В ноябре месяце 1849 года Императорское Вольное экономическое общество по инициативе председателя своего совета вице-президента князя Василья Васильевича Долгорукова (в то время уже не бывшего ни при дворе, ни губернским предводителем) убедилось наконец, что ежегодно издерживать около 8000 рублей серебром совершенно непроизводительно на свои периодические издания, считавшие, при всей дешевизне подписочной цены (2 рубля в год за 6 книг), [малое число подписчиков, что][814]
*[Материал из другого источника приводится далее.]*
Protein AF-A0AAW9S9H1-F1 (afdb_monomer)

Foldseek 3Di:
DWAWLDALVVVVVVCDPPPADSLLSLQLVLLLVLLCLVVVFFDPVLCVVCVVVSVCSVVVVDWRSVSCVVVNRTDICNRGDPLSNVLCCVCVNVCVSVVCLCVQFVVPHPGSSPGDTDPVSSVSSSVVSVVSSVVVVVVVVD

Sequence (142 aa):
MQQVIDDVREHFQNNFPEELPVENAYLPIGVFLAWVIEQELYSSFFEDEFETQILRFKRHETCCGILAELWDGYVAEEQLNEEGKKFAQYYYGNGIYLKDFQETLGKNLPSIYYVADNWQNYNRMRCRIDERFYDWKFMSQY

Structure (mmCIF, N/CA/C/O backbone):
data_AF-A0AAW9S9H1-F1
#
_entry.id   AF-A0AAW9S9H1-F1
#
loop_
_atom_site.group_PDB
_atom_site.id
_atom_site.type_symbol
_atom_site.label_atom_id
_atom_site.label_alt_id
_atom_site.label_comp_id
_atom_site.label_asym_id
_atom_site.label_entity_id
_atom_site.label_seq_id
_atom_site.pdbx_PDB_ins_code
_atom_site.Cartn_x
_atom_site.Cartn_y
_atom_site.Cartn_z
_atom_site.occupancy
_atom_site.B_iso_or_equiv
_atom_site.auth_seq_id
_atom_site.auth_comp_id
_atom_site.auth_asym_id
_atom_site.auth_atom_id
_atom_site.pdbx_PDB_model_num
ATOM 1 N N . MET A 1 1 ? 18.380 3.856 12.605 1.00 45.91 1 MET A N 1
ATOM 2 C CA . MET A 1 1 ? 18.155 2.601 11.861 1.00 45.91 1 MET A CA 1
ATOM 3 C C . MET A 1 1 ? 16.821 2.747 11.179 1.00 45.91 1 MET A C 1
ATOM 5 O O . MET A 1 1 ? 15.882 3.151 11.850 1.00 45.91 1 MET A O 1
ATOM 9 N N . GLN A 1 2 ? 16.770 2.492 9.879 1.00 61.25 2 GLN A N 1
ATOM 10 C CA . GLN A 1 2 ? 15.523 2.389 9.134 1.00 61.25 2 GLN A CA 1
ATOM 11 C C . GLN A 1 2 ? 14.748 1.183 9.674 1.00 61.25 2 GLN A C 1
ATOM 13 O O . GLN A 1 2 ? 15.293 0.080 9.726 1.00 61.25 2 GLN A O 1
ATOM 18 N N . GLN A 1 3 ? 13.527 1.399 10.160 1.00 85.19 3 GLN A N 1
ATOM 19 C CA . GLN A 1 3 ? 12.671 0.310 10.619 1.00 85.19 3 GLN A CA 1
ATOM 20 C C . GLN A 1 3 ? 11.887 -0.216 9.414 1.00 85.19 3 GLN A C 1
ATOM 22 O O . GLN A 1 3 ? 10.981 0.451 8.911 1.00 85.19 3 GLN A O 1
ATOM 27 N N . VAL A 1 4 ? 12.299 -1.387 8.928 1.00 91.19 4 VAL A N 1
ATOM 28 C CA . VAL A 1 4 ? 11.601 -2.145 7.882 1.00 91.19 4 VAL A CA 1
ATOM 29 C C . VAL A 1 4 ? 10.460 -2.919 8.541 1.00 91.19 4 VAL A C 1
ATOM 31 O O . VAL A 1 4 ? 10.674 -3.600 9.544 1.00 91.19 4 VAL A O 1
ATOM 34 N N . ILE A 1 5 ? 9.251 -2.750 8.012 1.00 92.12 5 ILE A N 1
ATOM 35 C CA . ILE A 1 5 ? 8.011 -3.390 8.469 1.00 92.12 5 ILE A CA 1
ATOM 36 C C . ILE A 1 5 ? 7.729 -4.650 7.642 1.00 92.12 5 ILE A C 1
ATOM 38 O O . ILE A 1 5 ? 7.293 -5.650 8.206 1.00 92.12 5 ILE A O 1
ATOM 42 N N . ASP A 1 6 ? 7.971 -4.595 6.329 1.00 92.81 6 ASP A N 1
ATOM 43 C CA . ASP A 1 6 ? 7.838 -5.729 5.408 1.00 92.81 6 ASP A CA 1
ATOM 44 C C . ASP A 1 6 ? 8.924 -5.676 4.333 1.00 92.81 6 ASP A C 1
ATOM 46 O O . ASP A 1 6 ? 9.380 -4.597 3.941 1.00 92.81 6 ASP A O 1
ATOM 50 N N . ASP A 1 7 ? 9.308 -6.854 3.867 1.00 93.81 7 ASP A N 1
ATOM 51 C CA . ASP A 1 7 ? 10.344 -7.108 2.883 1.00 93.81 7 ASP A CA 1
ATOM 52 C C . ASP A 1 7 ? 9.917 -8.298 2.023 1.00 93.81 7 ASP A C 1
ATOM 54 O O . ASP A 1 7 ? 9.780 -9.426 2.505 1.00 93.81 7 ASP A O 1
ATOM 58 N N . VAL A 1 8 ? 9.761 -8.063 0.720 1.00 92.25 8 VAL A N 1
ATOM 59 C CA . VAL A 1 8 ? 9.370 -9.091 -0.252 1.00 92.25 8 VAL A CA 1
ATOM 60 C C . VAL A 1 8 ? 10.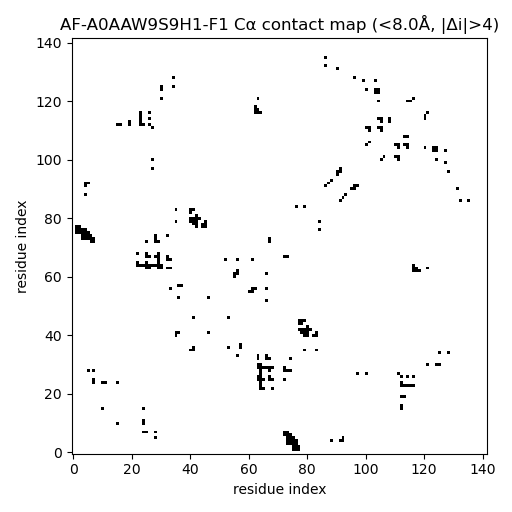276 -10.332 -0.201 1.00 92.25 8 VAL A C 1
ATOM 62 O O . VAL A 1 8 ? 9.837 -11.442 -0.500 1.00 92.25 8 VAL A O 1
ATOM 65 N N . ARG A 1 9 ? 11.535 -10.202 0.241 1.00 90.19 9 ARG A N 1
ATOM 66 C CA . ARG A 1 9 ? 12.467 -11.333 0.386 1.00 90.19 9 ARG A CA 1
ATOM 67 C C . ARG A 1 9 ? 12.000 -12.354 1.418 1.00 90.19 9 ARG A C 1
ATOM 69 O O . ARG A 1 9 ? 12.277 -13.543 1.255 1.00 90.19 9 ARG A O 1
ATOM 76 N N . GLU A 1 10 ? 11.273 -11.921 2.444 1.00 87.56 10 GLU A N 1
ATOM 77 C CA . GLU A 1 10 ? 10.674 -12.818 3.435 1.00 87.56 10 GLU A CA 1
ATOM 78 C C . GLU A 1 10 ? 9.533 -13.645 2.826 1.00 87.56 10 GLU A C 1
ATOM 80 O O . GLU A 1 10 ? 9.299 -14.785 3.228 1.00 87.56 10 GLU A O 1
ATOM 85 N N . HIS A 1 11 ? 8.859 -13.124 1.798 1.00 84.69 11 HIS A N 1
ATOM 86 C CA . HIS A 1 11 ? 7.757 -13.810 1.120 1.00 84.69 11 HIS A CA 1
ATOM 87 C C . HIS A 1 11 ? 8.279 -15.004 0.319 1.00 84.69 11 HIS A C 1
ATOM 89 O O . HIS A 1 11 ? 7.687 -16.082 0.361 1.00 84.69 11 HIS A O 1
ATOM 95 N N . PHE A 1 12 ? 9.445 -14.863 -0.321 1.00 82.69 12 PHE A N 1
ATOM 96 C CA . PHE A 1 12 ? 10.098 -15.963 -1.039 1.00 82.69 12 PHE A CA 1
ATOM 97 C C . PHE A 1 12 ? 10.557 -17.101 -0.117 1.00 82.69 12 PHE A C 1
ATOM 99 O O . PHE A 1 12 ? 10.571 -18.258 -0.531 1.00 82.69 12 PHE A O 1
ATOM 106 N N . GLN A 1 13 ? 10.896 -16.807 1.141 1.00 77.69 13 GLN A N 1
ATOM 107 C CA . GLN A 1 13 ? 11.310 -17.827 2.115 1.00 77.69 13 GLN A CA 1
ATOM 108 C C . GLN A 1 13 ? 10.122 -18.604 2.709 1.00 77.69 13 GLN A C 1
ATOM 110 O O . GLN A 1 13 ? 10.301 -19.713 3.211 1.00 77.69 13 GLN A O 1
ATOM 115 N N . ASN A 1 14 ? 8.905 -18.058 2.619 1.00 67.81 14 ASN A N 1
ATOM 116 C CA . ASN A 1 14 ? 7.711 -18.539 3.318 1.00 67.81 14 ASN A CA 1
ATOM 117 C C . ASN A 1 14 ? 6.736 -19.344 2.430 1.00 67.81 14 ASN A C 1
ATOM 119 O O . ASN A 1 14 ? 5.523 -19.303 2.642 1.00 67.81 14 ASN A O 1
ATOM 123 N N . ASN A 1 15 ? 7.254 -20.146 1.492 1.00 73.19 15 ASN A N 1
ATOM 124 C CA . ASN A 1 15 ? 6.480 -20.952 0.526 1.00 73.19 15 ASN A CA 1
ATOM 125 C C . ASN A 1 15 ? 5.802 -20.133 -0.588 1.00 73.19 15 ASN A C 1
ATOM 127 O O . ASN A 1 15 ? 4.638 -20.373 -0.925 1.00 73.19 15 ASN A O 1
ATOM 131 N N . PHE A 1 16 ? 6.519 -19.176 -1.180 1.00 85.56 16 PHE A N 1
ATOM 132 C CA . PHE A 1 16 ? 6.071 -18.576 -2.435 1.00 85.56 16 PHE A CA 1
ATOM 133 C C . PHE A 1 16 ? 5.921 -19.668 -3.520 1.00 85.56 16 PHE A C 1
ATOM 135 O O . PHE A 1 16 ? 6.846 -20.470 -3.678 1.00 85.56 16 PHE A O 1
ATOM 142 N N . PRO A 1 17 ? 4.788 -19.747 -4.245 1.00 88.94 17 PRO A N 1
ATOM 143 C CA . PRO A 1 17 ? 4.582 -20.797 -5.240 1.00 88.94 17 PRO A CA 1
ATOM 144 C C . PRO A 1 17 ? 5.556 -20.660 -6.418 1.00 88.94 17 PRO A C 1
ATOM 146 O O . PRO A 1 17 ? 5.578 -19.626 -7.084 1.00 88.94 17 PRO A O 1
ATOM 149 N N . GLU A 1 18 ? 6.352 -21.700 -6.682 1.00 88.00 18 GLU A N 1
ATOM 150 C CA . GLU A 1 18 ? 7.407 -21.694 -7.712 1.00 88.00 18 GLU A CA 1
ATOM 151 C C . GLU A 1 18 ? 6.864 -21.478 -9.133 1.00 88.00 18 GLU A C 1
ATOM 153 O O . GLU A 1 18 ? 7.589 -21.037 -10.023 1.00 88.00 18 GLU A O 1
ATOM 158 N N . GLU A 1 19 ? 5.588 -21.793 -9.364 1.00 91.44 19 GLU A N 1
ATOM 159 C CA . GLU A 1 19 ? 4.915 -21.614 -10.647 1.00 91.44 19 GLU A CA 1
ATOM 160 C C . GLU A 1 19 ? 4.454 -20.176 -10.919 1.00 91.44 19 GLU A C 1
ATOM 162 O O . GLU A 1 19 ? 4.048 -19.874 -12.046 1.00 91.44 19 GLU A O 1
ATOM 167 N N . LEU A 1 20 ? 4.468 -19.301 -9.908 1.00 92.00 20 LEU A N 1
ATOM 168 C CA . LEU A 1 20 ? 4.030 -17.918 -10.053 1.00 92.00 20 LEU A CA 1
ATOM 169 C C . LEU A 1 20 ? 5.193 -16.989 -10.435 1.00 92.00 20 LEU A C 1
ATOM 171 O O . LEU A 1 20 ? 6.317 -17.174 -9.965 1.00 92.00 20 LEU A O 1
ATOM 175 N N . PRO A 1 21 ? 4.931 -15.947 -11.245 1.00 90.56 21 PRO A N 1
ATOM 176 C CA . PRO A 1 21 ? 5.894 -14.874 -11.476 1.00 90.56 21 PRO A CA 1
ATOM 177 C C . PRO A 1 21 ? 6.252 -14.171 -10.160 1.00 90.56 21 PRO A C 1
ATOM 179 O O . PRO A 1 21 ? 5.369 -13.930 -9.334 1.00 90.56 21 PRO A O 1
ATOM 182 N N . VAL A 1 22 ? 7.527 -13.826 -9.957 1.00 88.19 22 VAL A N 1
ATOM 183 C CA . VAL A 1 22 ? 8.016 -13.214 -8.704 1.00 88.19 22 VAL A CA 1
ATOM 184 C C . VAL A 1 22 ? 7.321 -11.890 -8.383 1.00 88.19 22 VAL A C 1
ATOM 186 O O . VAL A 1 22 ? 7.162 -11.540 -7.216 1.00 88.19 22 VAL A O 1
ATOM 189 N N . GLU A 1 23 ? 6.832 -11.198 -9.408 1.00 88.44 23 GLU A N 1
ATOM 190 C CA . GLU A 1 23 ? 6.074 -9.951 -9.346 1.00 88.44 23 GLU A CA 1
ATOM 191 C C . GLU A 1 23 ? 4.810 -10.097 -8.478 1.00 88.44 23 GLU A C 1
ATOM 193 O O . GLU A 1 23 ? 4.378 -9.148 -7.822 1.00 88.44 23 GLU A O 1
ATOM 198 N N . ASN A 1 24 ? 4.243 -11.304 -8.381 1.00 93.06 24 ASN A N 1
ATOM 199 C CA . ASN A 1 24 ? 3.082 -11.569 -7.535 1.00 93.06 24 ASN A CA 1
ATOM 200 C C . ASN A 1 24 ? 3.386 -11.422 -6.032 1.00 93.06 24 ASN A C 1
ATOM 202 O O . ASN A 1 24 ? 2.471 -11.136 -5.256 1.00 93.06 24 ASN A O 1
ATOM 206 N N . ALA A 1 25 ? 4.645 -11.589 -5.607 1.00 93.44 25 ALA A N 1
ATOM 207 C CA . ALA A 1 25 ? 5.056 -11.364 -4.219 1.00 93.44 25 ALA A CA 1
ATOM 208 C C . ALA A 1 25 ? 5.036 -9.874 -3.841 1.00 93.44 25 ALA A C 1
ATOM 210 O O . ALA A 1 25 ? 4.823 -9.532 -2.681 1.00 93.44 25 ALA A O 1
ATOM 211 N N . TYR A 1 26 ? 5.192 -8.982 -4.822 1.00 95.81 26 TYR A N 1
ATOM 212 C CA . TYR A 1 26 ? 5.199 -7.534 -4.609 1.00 95.81 26 TYR A CA 1
ATOM 213 C C . TYR A 1 26 ? 3.795 -6.963 -4.423 1.00 95.81 26 TYR A C 1
ATOM 215 O O . TYR A 1 26 ? 3.640 -5.877 -3.868 1.00 95.81 26 TYR A O 1
ATOM 223 N N . LEU A 1 27 ? 2.754 -7.672 -4.868 1.00 96.06 27 LEU A N 1
ATOM 224 C CA . LEU A 1 27 ? 1.399 -7.131 -4.903 1.00 96.06 27 LEU A CA 1
ATOM 225 C C . LEU A 1 27 ? 0.851 -6.724 -3.520 1.00 96.06 27 LEU A C 1
ATOM 227 O O . LEU A 1 27 ? 0.318 -5.616 -3.425 1.00 96.06 27 LEU A O 1
ATOM 231 N N . PRO A 1 28 ? 0.964 -7.532 -2.443 1.00 96.12 28 PRO A N 1
ATOM 232 C CA . PRO A 1 28 ? 0.505 -7.109 -1.121 1.00 96.12 28 PRO A CA 1
ATOM 233 C C . PRO A 1 28 ? 1.202 -5.832 -0.638 1.00 96.12 28 PRO A C 1
ATOM 235 O O . PRO A 1 28 ? 0.533 -4.930 -0.143 1.00 96.12 28 PRO A O 1
ATOM 238 N N . ILE A 1 29 ? 2.511 -5.706 -0.846 1.00 97.00 29 ILE A N 1
ATOM 239 C CA . ILE A 1 29 ? 3.274 -4.503 -0.488 1.00 97.00 29 ILE A CA 1
ATOM 240 C C . ILE A 1 29 ? 2.806 -3.311 -1.337 1.00 97.00 29 ILE A C 1
ATOM 242 O O . ILE A 1 29 ? 2.474 -2.243 -0.817 1.00 97.00 29 ILE A O 1
ATOM 246 N N . GLY A 1 30 ? 2.673 -3.528 -2.644 1.00 97.44 30 GLY A N 1
ATOM 247 C CA . GLY A 1 30 ? 2.250 -2.528 -3.615 1.00 97.44 30 GLY A CA 1
ATOM 248 C C . GLY A 1 30 ? 0.868 -1.957 -3.348 1.00 97.44 30 GLY A C 1
ATOM 249 O O . GLY A 1 30 ? 0.685 -0.751 -3.452 1.00 97.44 30 GLY A O 1
ATOM 250 N N . VAL A 1 31 ? -0.101 -2.788 -2.957 1.00 98.25 31 VAL A N 1
ATOM 251 C CA . VAL A 1 31 ? -1.464 -2.333 -2.637 1.00 98.25 31 VAL A CA 1
ATOM 252 C C . VAL A 1 31 ? -1.474 -1.387 -1.435 1.00 98.25 31 VAL A C 1
ATOM 254 O O . VAL A 1 31 ? -2.193 -0.386 -1.452 1.00 98.25 31 VAL A O 1
ATOM 257 N N . PHE A 1 32 ? -0.673 -1.665 -0.405 1.00 98.38 32 PHE A N 1
ATOM 258 C CA . PHE A 1 32 ? -0.579 -0.787 0.760 1.00 98.38 32 PHE A CA 1
ATOM 259 C C . PHE A 1 32 ? 0.096 0.542 0.411 1.00 98.38 32 PHE A C 1
ATOM 261 O O . PHE A 1 32 ? -0.424 1.605 0.743 1.00 98.38 32 PHE A O 1
ATOM 268 N N . LEU A 1 33 ? 1.214 0.491 -0.314 1.00 97.62 33 LEU A N 1
ATOM 269 C CA . LEU A 1 33 ? 1.966 1.676 -0.735 1.00 97.62 33 LEU A CA 1
ATOM 270 C C . LEU A 1 33 ? 1.172 2.554 -1.710 1.00 97.62 33 LEU A C 1
ATOM 272 O O . LEU A 1 33 ? 1.164 3.775 -1.590 1.00 97.62 33 LEU A O 1
ATOM 276 N N . ALA A 1 34 ? 0.422 1.937 -2.617 1.00 97.75 34 ALA A N 1
ATOM 277 C CA . ALA A 1 34 ? -0.544 2.613 -3.469 1.00 97.75 34 ALA A CA 1
ATOM 278 C C . ALA A 1 34 ? -1.591 3.389 -2.651 1.00 97.75 34 ALA A C 1
ATOM 280 O O . ALA A 1 34 ? -1.890 4.542 -2.948 1.00 97.75 34 ALA A O 1
ATOM 281 N N . TRP A 1 35 ? -2.143 2.784 -1.595 1.00 98.50 35 TRP A N 1
ATOM 282 C CA . TRP A 1 35 ? -3.068 3.476 -0.693 1.00 98.50 35 TRP A CA 1
ATOM 283 C C . TRP A 1 35 ? -2.385 4.618 0.083 1.00 98.50 35 TRP A C 1
ATOM 285 O O . TRP A 1 35 ? -2.955 5.701 0.202 1.00 98.50 35 TRP A O 1
ATOM 295 N N . VAL A 1 36 ? -1.140 4.428 0.534 1.00 98.19 36 VAL A N 1
ATOM 296 C CA . VAL A 1 36 ? -0.325 5.485 1.166 1.00 98.19 36 VAL A CA 1
ATOM 297 C C . VAL A 1 36 ? -0.159 6.695 0.239 1.00 98.19 36 VAL A C 1
ATOM 299 O O . VAL A 1 36 ? -0.264 7.829 0.708 1.00 98.19 36 VAL A O 1
ATOM 302 N N . ILE A 1 37 ? 0.056 6.476 -1.065 1.00 97.50 37 ILE A N 1
ATOM 303 C CA . ILE A 1 37 ? 0.117 7.550 -2.068 1.00 97.50 37 ILE A CA 1
ATOM 304 C C . ILE A 1 37 ? -1.191 8.343 -2.121 1.00 97.50 37 ILE A C 1
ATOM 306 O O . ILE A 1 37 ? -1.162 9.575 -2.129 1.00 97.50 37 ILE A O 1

значило издерживать слишком много денег, толча воду, и все-таки не иметь органа сколько-нибудь распространенного. После долгих, как водится в этих случаях, дебатов, споров, пререканий и в особенности разного рода интриг, развитых во всех, даже ученых и хозяйственных наших обществах до nec plus ultra[815], общее собрание, на этот раз необыкновенно многочисленное, утвердило меня редактором своего журнала на издательском праве с субсидиею в 3000 рублей серебром, т. е. чрез то начав с 1850 года издерживать на журнал пятью тысячами рублей меньше прежних годов. Мне же как-то Бог помог, – и вот со второй же книжки оказалась недостаточною эта цифра трех заводов, какие я печатал для первого нумера, т. е. 3600 экземпляров вместо 600, какие печатаемы были прежде, и число подписчиков, не считая безмездно раздаваемых экземпляров, дошло к выходу февральской книжки до 6500 экземпляров.Когда явилась в свет моя первая книжка журнала экономического общества в январе 1850 года, то зависть и злоба против меня стали проявляться во всевозможных своих позволительных и непозволительных формах. Но главную роль играла непозволительная форма доноса, и, как я уже об этом говорил прежде в другой статье[816]
, тот, кто наиболее писал к князю и в совет общества площадных ругательств на меня, был некогда знаменитый наш публицист, Фаддей Венедиктович Булгарин, старавшийся, вместе с несколькими другими, себе подобными по чувствам личностями, вредить мне по возможности. Но все это, конечно, проходило бесследно для меня, потому что князь Василий Васильевич Долгоруков был, с одной стороны, слишком прямой и чистый русский боярин, с другой стороны, слишком нравственно благородный человек, чтобы, при всей малохарактерности своей, давать грязным доносам иное значение, как то, какое они заслуживали.Со всем тем личности эти имели тайные негласные связи в сокровеннейших тайниках цензурного управления, почему, когда в конце февраля 1850 года вышла моя вторая, т. е. февральская книжка, партия, враждовавшая против меня, имея пособницею своею тогдашнюю цензуру, чуть-чуть не погубила меня и не выбила пера из моей руки, чего, впрочем, именно партия эта и домогалась. Ежели эта интрига в своих намерениях и зловредных действиях потерпела положительное фиаско, то лишь потому, что злоба этих господ оказалась слабою и ничтожною против светлого ума и чувства правды покойного императора Николая Павловича.